# UWN Motorcycle Ride??



## Gee LeDouche (Sep 21, 2007)

Anybody else gettin the itch to get together for a ride sometime in the near future?  


Just a thought..


Gee


----------



## mikevanwilder (Nov 11, 2008)

Oh yeah!


----------



## pkred (Jul 9, 2009)

I'm in. Maybe a mirror lake hiway ride, or the alpine loop thru AF canyon.


----------



## Al Hansen (Sep 7, 2007)

Depends on the date. But I will go if available. Pete and Zim may want in. I hate that AF canyon.
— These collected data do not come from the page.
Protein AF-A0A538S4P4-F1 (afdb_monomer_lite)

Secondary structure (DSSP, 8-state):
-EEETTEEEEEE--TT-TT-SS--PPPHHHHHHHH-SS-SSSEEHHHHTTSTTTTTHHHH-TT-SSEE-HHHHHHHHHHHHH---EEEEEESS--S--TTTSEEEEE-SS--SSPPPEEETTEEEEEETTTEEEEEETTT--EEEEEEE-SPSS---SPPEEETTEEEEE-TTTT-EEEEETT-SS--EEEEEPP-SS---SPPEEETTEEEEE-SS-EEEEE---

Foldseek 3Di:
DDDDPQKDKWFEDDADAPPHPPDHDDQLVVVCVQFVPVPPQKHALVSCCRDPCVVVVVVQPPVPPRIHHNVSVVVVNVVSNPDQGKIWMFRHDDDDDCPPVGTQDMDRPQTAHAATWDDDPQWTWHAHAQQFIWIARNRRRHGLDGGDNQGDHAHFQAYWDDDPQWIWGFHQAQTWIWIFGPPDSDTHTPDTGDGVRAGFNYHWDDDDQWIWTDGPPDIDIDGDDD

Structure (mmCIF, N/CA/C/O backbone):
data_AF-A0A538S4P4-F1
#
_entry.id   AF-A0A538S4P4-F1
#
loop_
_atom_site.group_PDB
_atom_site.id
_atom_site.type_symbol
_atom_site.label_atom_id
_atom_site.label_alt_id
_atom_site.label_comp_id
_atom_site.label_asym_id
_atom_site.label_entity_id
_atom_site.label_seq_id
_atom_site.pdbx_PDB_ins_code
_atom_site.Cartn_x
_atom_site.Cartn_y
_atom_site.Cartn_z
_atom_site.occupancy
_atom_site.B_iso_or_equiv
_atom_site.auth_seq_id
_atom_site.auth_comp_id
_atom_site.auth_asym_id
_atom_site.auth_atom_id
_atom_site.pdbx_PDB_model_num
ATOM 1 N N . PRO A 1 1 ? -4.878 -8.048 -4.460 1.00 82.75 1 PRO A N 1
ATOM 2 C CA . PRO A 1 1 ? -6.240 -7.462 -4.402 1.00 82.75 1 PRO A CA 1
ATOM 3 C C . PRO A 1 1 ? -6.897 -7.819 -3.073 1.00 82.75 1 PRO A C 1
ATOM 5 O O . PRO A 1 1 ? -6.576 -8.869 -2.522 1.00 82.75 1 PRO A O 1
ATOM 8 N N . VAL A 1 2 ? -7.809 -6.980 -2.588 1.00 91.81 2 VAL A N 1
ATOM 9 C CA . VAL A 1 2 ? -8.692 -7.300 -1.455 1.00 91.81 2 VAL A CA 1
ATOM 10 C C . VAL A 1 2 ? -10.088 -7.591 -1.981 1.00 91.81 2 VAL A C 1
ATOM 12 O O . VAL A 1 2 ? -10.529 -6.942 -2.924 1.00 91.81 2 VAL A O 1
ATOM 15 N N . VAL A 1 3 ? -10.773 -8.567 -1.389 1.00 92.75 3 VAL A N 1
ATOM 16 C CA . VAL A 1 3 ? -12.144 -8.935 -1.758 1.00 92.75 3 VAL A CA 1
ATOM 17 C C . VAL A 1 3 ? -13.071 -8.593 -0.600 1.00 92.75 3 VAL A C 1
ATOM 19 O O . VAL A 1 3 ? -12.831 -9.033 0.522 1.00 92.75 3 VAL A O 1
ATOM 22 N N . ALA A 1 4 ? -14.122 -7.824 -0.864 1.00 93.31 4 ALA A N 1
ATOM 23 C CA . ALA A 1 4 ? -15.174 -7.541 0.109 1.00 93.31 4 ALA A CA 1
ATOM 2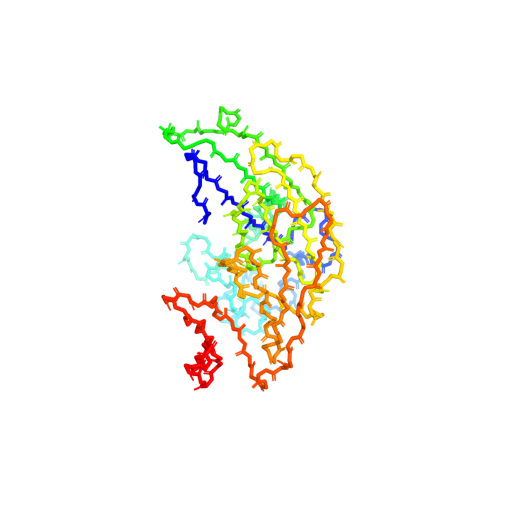4 C C . ALA A 1 4 ? -16.498 -7.286 -0.616 1.00 93.31 4 ALA A C 1
ATOM 26 O O . ALA A 1 4 ? -16.515 -6.578 -1.619 1.00 93.31 4 ALA A O 1
ATOM 27 N N . ASP A 1 5 ? -17.592 -7.868 -0.121 1.00 90.06 5 ASP A N 1
ATOM 28 C CA . ASP A 1 5 ? -18.958 -7.640 -0.617 1.00 90.06 5 ASP A CA 1
ATOM 29 C C . ASP A 1 5 ? -19.103 -7.744 -2.150 1.00 90.06 5 ASP A C 1
ATOM 31 O O . ASP A 1 5 ? -19.708 -6.891 -2.797 1.00 90.06 5 ASP A O 1
ATOM 35 N N . GLY A 1 6 ? -18.495 -8.769 -2.760 1.00 90.94 6 GLY A N 1
ATOM 36 C CA . GLY A 1 6 ? -18.537 -8.967 -4.216 1.00 90.94 6 GLY A CA 1
ATOM 37 C C . GLY A 1 6 ? -17.748 -7.927 -5.021 1.00 90.94 6 GLY A C 1
ATOM 38 O O . GLY A 1 6 ? -17.951 -7.805 -6.224 1.00 90.94 6 GLY A O 1
ATOM 39 N N . THR A 1 7 ? -16.853 -7.180 -4.376 1.00 94.19 7 THR A N 1
ATOM 40 C CA . THR A 1 7 ? -15.997 -6.163 -4.994 1.00 94.19 7 THR A CA 1
ATOM 41 C C . THR A 1 7 ? -14.524 -6.524 -4.807 1.00 94.19 7 THR A C 1
ATOM 43 O O . THR A 1 7 ? -14.104 -6.962 -3.733 1.00 94.19 7 THR A O 1
ATOM 46 N N . LEU A 1 8 ? -13.734 -6.334 -5.862 1.00 94.00 8 LEU A N 1
ATOM 47 C CA . LEU A 1 8 ? -12.285 -6.480 -5.880 1.00 94.00 8 LEU A CA 1
ATOM 48 C C . LEU A 1 8 ? -11.632 -5.102 -5.795 1.00 94.00 8 LEU A C 1
ATOM 50 O O . LEU A 1 8 ? -11.899 -4.235 -6.621 1.00 94.00 8 LEU A O 1
ATOM 54 N N . PHE A 1 9 ? -10.737 -4.921 -4.835 1.00 94.25 9 PHE A N 1
ATOM 55 C CA . PHE A 1 9 ? -10.006 -3.681 -4.612 1.00 94.25 9 PHE A CA 1
ATOM 56 C C . PHE A 1 9 ? -8.536 -3.874 -4.962 1.00 94.25 9 PHE A C 1
ATOM 58 O O . PHE A 1 9 ? -7.869 -4.787 -4.461 1.00 94.25 9 PHE A O 1
ATOM 65 N N . PHE A 1 10 ? -8.027 -2.984 -5.801 1.00 91.56 10 PHE A N 1
ATOM 66 C CA . PHE A 1 10 ? -6.635 -2.937 -6.217 1.00 91.56 10 PHE A CA 1
ATOM 67 C C . PHE A 1 10 ? -6.050 -1.588 -5.830 1.00 91.56 10 PHE A C 1
ATOM 69 O O . PHE A 1 10 ? -6.733 -0.567 -5.869 1.00 91.56 10 PHE A O 1
ATOM 76 N N . ALA A 1 11 ? -4.778 -1.590 -5.458 1.00 88.81 11 ALA A N 1
ATOM 77 C CA . ALA A 1 11 ? -3.993 -0.389 -5.261 1.00 88.81 11 ALA A CA 1
ATOM 78 C C . ALA A 1 11 ? -2.576 -0.706 -5.717 1.00 88.81 11 ALA A C 1
ATOM 80 O O . ALA A 1 11 ? -1.964 -1.642 -5.205 1.00 88.81 11 ALA A O 1
ATOM 81 N N . GLY A 1 12 ? -2.103 0.027 -6.716 1.00 73.31 12 GLY A N 1
ATOM 82 C CA . GLY A 1 12 ? -0.774 -0.142 -7.271 1.00 73.31 12 GLY A CA 1
ATOM 83 C C . GLY A 1 12 ? -0.165 1.209 -7.589 1.00 73.31 12 GLY A C 1
ATOM 84 O O . GLY A 1 12 ? -0.827 2.106 -8.122 1.00 73.31 12 GLY A O 1
ATOM 85 N N . TRP A 1 13 ? 1.108 1.336 -7.248 1.00 75.38 13 TRP A N 1
ATOM 86 C CA . TRP A 1 13 ? 1.955 2.424 -7.686 1.00 75.38 13 TRP A CA 1
ATOM 87 C C . TRP A 1 13 ? 3.201 1.824 -8.327 1.00 75.38 13 TRP A C 1
ATOM 89 O O . TRP A 1 13 ? 3.832 0.925 -7.773 1.00 75.38 13 TRP A O 1
ATOM 99 N N . SER A 1 14 ? 3.541 2.343 -9.491 1.00 66.94 14 SER A N 1
ATOM 100 C CA . SER A 1 14 ? 4.722 2.042 -10.268 1.00 66.94 14 SER A CA 1
ATOM 101 C C . SER A 1 14 ? 5.431 3.366 -10.584 1.00 66.94 14 SER A C 1
ATOM 103 O O . SER A 1 14 ? 4.780 4.339 -10.987 1.00 66.94 14 SER A O 1
ATOM 105 N N . PRO A 1 15 ? 6.751 3.436 -10.370 1.00 63.50 15 PRO A N 1
ATOM 106 C CA . PRO A 1 15 ? 7.534 4.595 -10.771 1.00 63.50 15 PRO A CA 1
ATOM 107 C C . PRO A 1 15 ? 7.606 4.690 -12.302 1.00 63.50 15 PRO A C 1
ATOM 109 O O . PRO A 1 15 ? 7.468 3.680 -12.994 1.00 63.50 15 PRO A O 1
ATOM 112 N N . GLY A 1 16 ? 7.870 5.887 -12.829 1.00 57.75 16 GLY A N 1
ATOM 113 C CA . GLY A 1 16 ? 8.218 6.067 -14.249 1.00 57.75 16 GLY A CA 1
ATOM 114 C C . GLY A 1 16 ? 7.070 6.399 -15.206 1.00 57.75 16 GLY A C 1
ATOM 115 O O . GLY A 1 16 ? 7.293 6.460 -16.415 1.00 57.75 16 GLY A O 1
ATOM 116 N N . GLY A 1 17 ? 5.863 6.661 -14.697 1.00 63.06 17 GLY A N 1
ATOM 117 C CA . GLY A 1 17 ? 4.805 7.281 -15.503 1.00 63.06 17 GLY A CA 1
ATOM 118 C C . GLY A 1 17 ? 5.190 8.704 -15.935 1.00 63.06 17 GLY A C 1
ATOM 119 O O . GLY A 1 17 ? 5.995 9.356 -15.277 1.00 63.06 17 GLY A O 1
ATOM 120 N N . LEU A 1 18 ? 4.593 9.234 -17.010 1.00 58.22 18 LEU A N 1
ATOM 121 C CA . LEU A 1 18 ? 4.946 10.566 -17.554 1.00 58.22 18 LEU A CA 1
ATOM 122 C C . LEU A 1 18 ? 4.836 11.726 -16.543 1.00 58.22 18 LEU A C 1
ATOM 124 O O . LEU A 1 18 ? 5.549 12.721 -16.662 1.00 58.22 18 LEU A O 1
ATOM 128 N N . ASP A 1 19 ? 3.957 11.597 -15.548 1.00 60.56 19 ASP A N 1
ATOM 129 C CA . ASP A 1 19 ? 3.762 12.594 -14.488 1.00 60.56 19 ASP A CA 1
ATOM 130 C C . ASP A 1 19 ? 4.726 12.418 -13.295 1.00 60.56 19 ASP A C 1
ATOM 132 O O . ASP A 1 19 ? 4.718 13.232 -12.363 1.00 60.56 19 ASP A O 1
ATOM 136 N N . ASP A 1 20 ? 5.547 11.362 -13.297 1.00 63.56 20 ASP A N 1
ATOM 137 C CA . ASP A 1 20 ? 6.559 11.097 -12.279 1.00 63.56 20 ASP A CA 1
ATOM 138 C C . ASP A 1 20 ? 7.788 11.986 -12.515 1.00 63.56 20 ASP A C 1
ATOM 140 O O . ASP A 1 20 ? 8.552 11.829 -13.469 1.00 63.56 20 ASP A O 1
ATOM 144 N N . LYS A 1 21 ? 7.952 12.977 -11.635 1.00 61.09 21 LYS A N 1
ATOM 145 C CA . LYS A 1 21 ? 9.094 13.902 -11.651 1.00 61.09 21 LYS A CA 1
ATOM 146 C C . LYS A 1 21 ? 10.292 13.374 -10.866 1.00 61.09 21 LYS A C 1
ATOM 148 O O . LYS A 1 21 ? 11.361 13.974 -10.943 1.00 61.09 21 LYS A O 1
ATOM 153 N N . GLU A 1 22 ? 10.102 12.325 -10.069 1.00 61.16 22 GLU A N 1
ATOM 154 C CA . GLU A 1 22 ? 11.125 11.783 -9.173 1.00 61.16 22 GLU A CA 1
ATOM 155 C C . GLU A 1 22 ? 11.906 10.646 -9.838 1.00 61.16 22 GLU A C 1
ATOM 157 O O . GLU A 1 22 ? 13.090 10.474 -9.545 1.00 61.16 22 GLU A O 1
ATOM 162 N N . PHE A 1 23 ? 11.285 9.911 -10.767 1.00 66.81 23 PHE A N 1
ATOM 163 C CA . PHE A 1 23 ? 11.931 8.816 -11.481 1.00 66.81 23 PHE A CA 1
ATOM 164 C C . PHE A 1 23 ? 11.617 8.834 -12.980 1.00 66.81 23 PHE A C 1
ATOM 166 O O . PHE A 1 23 ? 10.493 8.566 -13.396 1.00 66.81 23 PHE A O 1
ATOM 173 N N . GLN A 1 24 ? 12.639 9.097 -13.798 1.00 72.19 24 GLN A N 1
ATOM 174 C CA . GLN A 1 24 ? 12.599 8.909 -15.248 1.00 72.19 24 GLN A CA 1
ATOM 175 C C . GLN A 1 24 ? 13.810 8.100 -15.693 1.00 72.19 24 GLN A C 1
ATOM 177 O O . GLN A 1 24 ? 14.935 8.341 -15.248 1.00 72.19 24 GLN A O 1
ATOM 182 N N . MET A 1 25 ? 13.574 7.140 -16.582 1.00 77.12 25 MET A N 1
ATOM 183 C CA . MET A 1 25 ? 14.652 6.346 -17.155 1.00 77.12 25 MET A CA 1
ATOM 184 C C . MET A 1 25 ? 15.487 7.193 -18.122 1.00 77.12 25 MET A C 1
ATOM 186 O O . MET A 1 25 ? 14.933 8.017 -18.855 1.00 77.12 25 MET A O 1
ATOM 190 N N . PRO A 1 26 ? 16.815 6.993 -18.161 1.00 83.88 26 PRO A N 1
ATOM 191 C CA . PRO A 1 26 ? 17.667 7.669 -19.130 1.00 83.88 26 PRO A CA 1
ATOM 192 C C . PRO A 1 26 ? 17.333 7.233 -20.566 1.00 83.88 26 PRO A C 1
ATOM 194 O O . PRO A 1 26 ? 16.762 6.167 -20.799 1.00 83.88 26 PRO A O 1
ATOM 197 N N . SER A 1 27 ? 17.728 8.036 -21.555 1.00 86.38 27 SER A N 1
ATOM 198 C CA . SER A 1 27 ? 17.655 7.603 -22.954 1.00 86.38 27 SER A CA 1
ATOM 199 C C . SER A 1 27 ? 18.632 6.456 -23.221 1.00 86.38 27 SER A C 1
ATOM 201 O O . SER A 1 27 ? 19.672 6.350 -22.562 1.00 86.38 27 SER A O 1
ATOM 203 N N . PHE A 1 28 ? 18.346 5.634 -24.235 1.00 87.88 28 PHE A N 1
ATOM 204 C CA . PHE A 1 28 ? 19.226 4.519 -24.584 1.00 87.88 28 PHE A CA 1
ATOM 205 C C . PHE A 1 28 ? 20.647 4.984 -24.938 1.00 87.88 28 PHE A C 1
ATOM 207 O O . PHE A 1 28 ? 21.620 4.338 -24.575 1.00 87.88 28 PHE A O 1
ATOM 214 N N . ASP A 1 29 ? 20.799 6.171 -25.536 1.00 87.50 29 ASP A N 1
ATOM 215 C CA . ASP A 1 29 ? 22.117 6.751 -25.835 1.00 87.50 29 ASP A CA 1
ATOM 216 C C . ASP A 1 29 ? 22.963 7.007 -24.579 1.00 87.50 29 ASP A C 1
ATOM 218 O O . ASP A 1 29 ? 24.191 6.903 -24.614 1.00 87.50 29 ASP A O 1
ATOM 222 N N . VAL A 1 30 ? 22.328 7.367 -23.459 1.00 86.62 30 VAL A N 1
ATOM 223 C CA . VAL A 1 30 ? 23.019 7.541 -22.173 1.00 86.62 30 VAL A CA 1
ATOM 224 C C . VAL A 1 30 ? 23.416 6.183 -21.600 1.00 86.62 30 VAL A C 1
ATOM 226 O O . VAL A 1 30 ? 24.515 6.057 -21.063 1.00 86.62 30 VAL A O 1
ATOM 229 N N . VAL A 1 31 ? 22.562 5.170 -21.754 1.00 85.69 31 VAL A N 1
ATOM 230 C CA . VAL A 1 31 ? 22.837 3.791 -21.326 1.00 85.69 31 VAL A CA 1
ATOM 231 C C . VAL A 1 31 ? 24.007 3.195 -22.107 1.00 85.69 31 VAL A C 1
ATOM 233 O O . VAL A 1 31 ? 24.956 2.705 -21.496 1.00 85.69 31 VAL A O 1
ATOM 236 N N . LEU A 1 32 ? 23.994 3.308 -23.438 1.00 86.81 32 LEU A N 1
ATOM 237 C CA . LEU A 1 32 ? 25.083 2.850 -24.302 1.00 86.81 32 LEU A CA 1
ATOM 238 C C . LEU A 1 32 ? 26.397 3.543 -23.927 1.00 86.81 32 LEU A C 1
ATOM 240 O O . LEU A 1 32 ? 27.397 2.880 -23.689 1.00 86.81 32 LEU A O 1
ATOM 244 N N . LYS A 1 33 ? 26.402 4.868 -23.722 1.00 86.56 33 LYS A N 1
ATOM 245 C CA . LYS A 1 33 ? 27.614 5.588 -23.275 1.00 86.56 33 LYS A CA 1
ATOM 246 C C . LYS A 1 33 ? 28.212 5.071 -21.964 1.00 86.56 33 LYS A C 1
ATOM 248 O O . LYS A 1 33 ? 29.397 5.292 -21.725 1.00 86.56 33 LYS A O 1
ATOM 253 N N . GLN A 1 34 ? 27.405 4.463 -21.099 1.00 83.06 34 GLN A N 1
ATOM 254 C CA . GLN A 1 34 ? 27.846 3.955 -19.802 1.00 83.06 34 GLN A CA 1
ATOM 255 C C . GLN A 1 34 ? 28.273 2.484 -19.845 1.00 83.06 34 GLN A C 1
ATOM 257 O O . GLN A 1 34 ? 29.119 2.096 -19.042 1.00 83.06 34 GLN A O 1
ATOM 262 N N . GLY A 1 35 ? 27.679 1.676 -20.727 1.00 82.19 35 GLY A N 1
ATOM 263 C CA . GLY A 1 35 ? 27.835 0.220 -20.708 1.00 82.19 35 GLY A CA 1
ATOM 264 C C . GLY A 1 35 ? 28.364 -0.412 -21.994 1.00 82.19 35 GLY A C 1
ATOM 265 O O . GLY A 1 35 ? 29.078 -1.407 -21.896 1.00 82.19 35 GLY A O 1
ATOM 266 N N . ASP A 1 36 ? 28.071 0.168 -23.160 1.00 87.44 36 ASP A N 1
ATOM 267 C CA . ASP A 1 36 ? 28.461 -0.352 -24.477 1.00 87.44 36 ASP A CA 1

Mirror Lake would be good.


----------



## deadicatedweim (Dec 18, 2007)

I would be down for another ride. I enjoy riding to Fairview up to E-Lake then down Huntington Canyon then around Scofield and then down Highway 6. If that makes it easier for anybody that lives down south.


----------



## mikevanwilder (Nov 11, 2008)

deadicatedweim said:


> I would be down for another ride. I enjoy riding to Fairview up to E-Lake then down Huntington Canyon then around Scofield and then down Highway 6. If that makes it easier for anybody that lives down south.


It would for me. :mrgreen: That is a fun ride.


----------